Kazma Elin Kuyusunu Kazarlar Kuyunu
Bizler başkalarının kötülüğünü ister, başlarına tuzak kurmaya çalışırsak; o kötülüğü önce kendimiz yaşar, o tuzağa da ilk kendimiz düşeriz. Çünkü kuyusunu kazdığımız kişi de boş durmaz. Kendisine kötülük yapmaya çalışan bize, o da kötülük yapmaya çalışır. Kazdığımız kuyuya başkası bizi düşürmese bile Allah’ın adaleti tecelli eder ve bir bahane ile yine de düşeriz.
Zarar verdiğimiz insanların eli armut toplamaz. Bizler güçlü ve etkili olabiliriz. Bu özelliklerimize güvenerek insanları sıkıntıya sokmaya çalışabiliriz. Ancak karşımızdaki kişiler de boş duracak değildir. Hatta bazen bizden önce bile davranarak, o sıkıntıya önce bizim düşmemizi bile sağlayabiliriz.
Bu dünyada iyilik de karşılıklı kötülük de. Kötülük yapanlar, kendileri de o kötülüğü yaşamadıkça ölüp gitmezler. Başlarına o sıkıntı er ya da geç gelir.

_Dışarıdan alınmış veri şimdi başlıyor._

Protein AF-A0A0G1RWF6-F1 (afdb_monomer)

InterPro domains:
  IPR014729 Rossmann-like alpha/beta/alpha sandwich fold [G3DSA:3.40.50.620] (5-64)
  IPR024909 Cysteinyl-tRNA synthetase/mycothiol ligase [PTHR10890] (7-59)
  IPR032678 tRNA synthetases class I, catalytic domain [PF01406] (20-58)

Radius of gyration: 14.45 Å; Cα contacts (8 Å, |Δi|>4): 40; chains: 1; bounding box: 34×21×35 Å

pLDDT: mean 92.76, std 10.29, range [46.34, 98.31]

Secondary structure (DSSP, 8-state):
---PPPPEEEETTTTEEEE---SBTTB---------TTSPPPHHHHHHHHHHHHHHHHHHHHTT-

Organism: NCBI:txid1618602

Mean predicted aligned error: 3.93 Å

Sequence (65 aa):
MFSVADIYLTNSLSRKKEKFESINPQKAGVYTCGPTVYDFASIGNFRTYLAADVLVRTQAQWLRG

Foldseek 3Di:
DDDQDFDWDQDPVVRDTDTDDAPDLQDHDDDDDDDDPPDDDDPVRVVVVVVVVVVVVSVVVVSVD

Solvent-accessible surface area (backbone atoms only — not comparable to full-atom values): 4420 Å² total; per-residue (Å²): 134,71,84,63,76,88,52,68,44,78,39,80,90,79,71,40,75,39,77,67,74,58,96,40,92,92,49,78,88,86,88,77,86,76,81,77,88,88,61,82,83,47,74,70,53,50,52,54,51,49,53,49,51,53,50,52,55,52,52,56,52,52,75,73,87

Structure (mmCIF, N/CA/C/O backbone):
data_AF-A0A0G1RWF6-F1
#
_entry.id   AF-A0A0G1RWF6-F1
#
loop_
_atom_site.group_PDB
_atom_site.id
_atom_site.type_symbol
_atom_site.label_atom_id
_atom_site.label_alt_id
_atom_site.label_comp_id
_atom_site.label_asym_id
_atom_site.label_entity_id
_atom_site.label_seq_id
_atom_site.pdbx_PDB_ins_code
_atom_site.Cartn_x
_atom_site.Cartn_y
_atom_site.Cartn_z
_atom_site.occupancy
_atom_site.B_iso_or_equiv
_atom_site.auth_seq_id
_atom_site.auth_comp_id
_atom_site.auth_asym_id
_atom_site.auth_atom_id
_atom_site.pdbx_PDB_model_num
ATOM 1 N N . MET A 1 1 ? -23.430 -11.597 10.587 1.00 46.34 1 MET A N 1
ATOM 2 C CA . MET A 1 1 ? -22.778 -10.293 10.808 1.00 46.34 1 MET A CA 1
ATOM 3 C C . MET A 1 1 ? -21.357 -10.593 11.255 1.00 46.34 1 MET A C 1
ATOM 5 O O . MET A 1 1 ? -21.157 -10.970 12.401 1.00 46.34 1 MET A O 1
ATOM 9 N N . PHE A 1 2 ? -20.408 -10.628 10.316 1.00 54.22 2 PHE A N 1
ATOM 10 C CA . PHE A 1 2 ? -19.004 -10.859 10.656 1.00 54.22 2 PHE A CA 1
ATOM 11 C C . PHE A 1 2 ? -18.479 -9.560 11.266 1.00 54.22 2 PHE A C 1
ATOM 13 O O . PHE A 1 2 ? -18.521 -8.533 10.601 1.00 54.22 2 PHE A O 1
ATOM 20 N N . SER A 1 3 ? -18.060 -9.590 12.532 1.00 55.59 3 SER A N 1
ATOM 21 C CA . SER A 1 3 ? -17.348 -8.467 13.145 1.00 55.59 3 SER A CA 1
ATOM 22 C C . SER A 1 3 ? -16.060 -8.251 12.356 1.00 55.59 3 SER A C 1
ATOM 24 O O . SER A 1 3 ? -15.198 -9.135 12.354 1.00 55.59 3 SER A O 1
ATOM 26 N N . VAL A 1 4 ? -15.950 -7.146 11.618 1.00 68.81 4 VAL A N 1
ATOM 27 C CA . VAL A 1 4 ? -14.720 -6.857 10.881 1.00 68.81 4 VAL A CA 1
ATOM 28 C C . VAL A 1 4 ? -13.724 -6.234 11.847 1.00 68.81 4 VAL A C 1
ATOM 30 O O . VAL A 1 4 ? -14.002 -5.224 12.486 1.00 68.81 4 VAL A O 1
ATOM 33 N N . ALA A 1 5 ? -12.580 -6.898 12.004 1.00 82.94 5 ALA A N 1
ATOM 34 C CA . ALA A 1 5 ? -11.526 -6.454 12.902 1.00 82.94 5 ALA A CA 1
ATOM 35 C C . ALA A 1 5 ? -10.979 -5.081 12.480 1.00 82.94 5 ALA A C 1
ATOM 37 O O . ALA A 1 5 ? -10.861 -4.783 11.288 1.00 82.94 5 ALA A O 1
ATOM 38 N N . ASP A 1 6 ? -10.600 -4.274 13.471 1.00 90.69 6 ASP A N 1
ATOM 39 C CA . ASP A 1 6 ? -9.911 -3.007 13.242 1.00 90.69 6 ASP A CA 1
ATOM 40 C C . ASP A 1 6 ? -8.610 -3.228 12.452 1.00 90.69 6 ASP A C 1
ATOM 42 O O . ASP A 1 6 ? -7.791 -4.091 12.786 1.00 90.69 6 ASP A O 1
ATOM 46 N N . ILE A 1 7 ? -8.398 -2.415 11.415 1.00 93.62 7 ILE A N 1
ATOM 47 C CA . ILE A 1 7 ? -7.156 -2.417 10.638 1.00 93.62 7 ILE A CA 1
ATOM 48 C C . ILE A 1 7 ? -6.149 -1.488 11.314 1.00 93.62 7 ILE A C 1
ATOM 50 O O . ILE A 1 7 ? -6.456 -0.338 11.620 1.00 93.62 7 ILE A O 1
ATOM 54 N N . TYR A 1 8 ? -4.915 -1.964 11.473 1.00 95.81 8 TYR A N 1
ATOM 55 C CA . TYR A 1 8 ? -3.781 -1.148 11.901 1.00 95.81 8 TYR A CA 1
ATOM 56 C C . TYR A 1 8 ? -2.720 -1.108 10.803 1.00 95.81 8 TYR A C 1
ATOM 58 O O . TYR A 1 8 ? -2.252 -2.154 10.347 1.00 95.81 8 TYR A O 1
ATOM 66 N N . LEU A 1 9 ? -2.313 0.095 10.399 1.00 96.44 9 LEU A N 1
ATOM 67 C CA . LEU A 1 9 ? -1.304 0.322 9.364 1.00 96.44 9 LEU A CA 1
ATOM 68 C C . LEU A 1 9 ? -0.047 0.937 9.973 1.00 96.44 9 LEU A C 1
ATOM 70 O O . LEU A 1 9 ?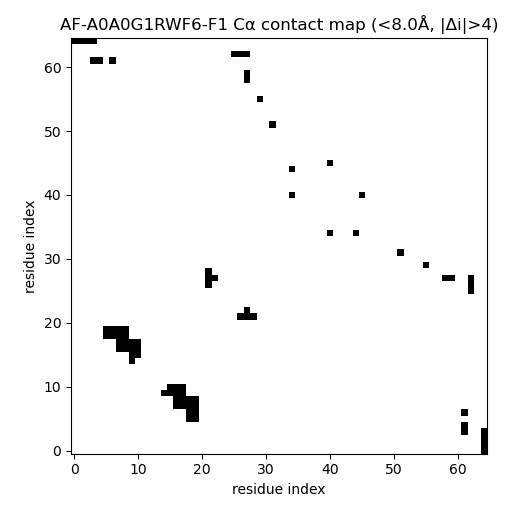 -0.118 1.759 10.883 1.00 96.44 9 LEU A O 1
ATOM 74 N N . THR A 1 10 ? 1.121 0.553 9.461 1.00 97.94 10 THR A N 1
ATOM 75 C CA . THR A 1 10 ? 2.370 1.233 9.814 1.00 97.94 10 THR A CA 1
ATOM 76 C C . THR A 1 10 ? 2.428 2.570 9.085 1.00 97.94 10 THR A C 1
ATOM 78 O O . THR A 1 10 ? 2.559 2.605 7.864 1.00 97.94 10 THR A O 1
ATOM 81 N N . ASN A 1 11 ? 2.365 3.666 9.832 1.00 98.12 11 ASN A N 1
ATOM 82 C CA . ASN A 1 11 ? 2.505 5.010 9.302 1.00 98.12 11 ASN A CA 1
ATOM 83 C C . ASN A 1 11 ? 3.988 5.402 9.280 1.00 98.12 11 ASN A C 1
ATOM 85 O O . ASN A 1 11 ? 4.616 5.564 10.326 1.00 98.12 11 ASN A O 1
ATOM 89 N N . SER A 1 12 ? 4.571 5.560 8.091 1.00 97.94 12 SER A N 1
ATOM 90 C CA . SER A 1 12 ? 5.981 5.942 7.944 1.00 97.94 12 SER A CA 1
ATOM 91 C C . SER A 1 12 ? 6.296 7.341 8.491 1.00 97.94 12 SER A C 1
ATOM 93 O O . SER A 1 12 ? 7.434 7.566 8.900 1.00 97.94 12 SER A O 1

Kazma Elin Kuyusunu Kazarlar Kuyunu Kompozisyon
Giriş: “Kazma elin kuyusunu kazarlar kuyunu” atasözü, başkalarına kötülük yapmaya çalışan kişilerin, benzer bir kötülüğün kendilerine de yöneltilme olasılığını ifade eder. Kötü niyetli davranışların ve tuzakların, genellikle kişiye geri döneceği ve Allah’ın adaletinin her zaman tecelli edeceği vurgulanır. Bu kompozisyonda, başkalarına kötülük yapmanın sonuçları ve iyilik ile kötülüğün karşılıklı doğası ele alınacaktır.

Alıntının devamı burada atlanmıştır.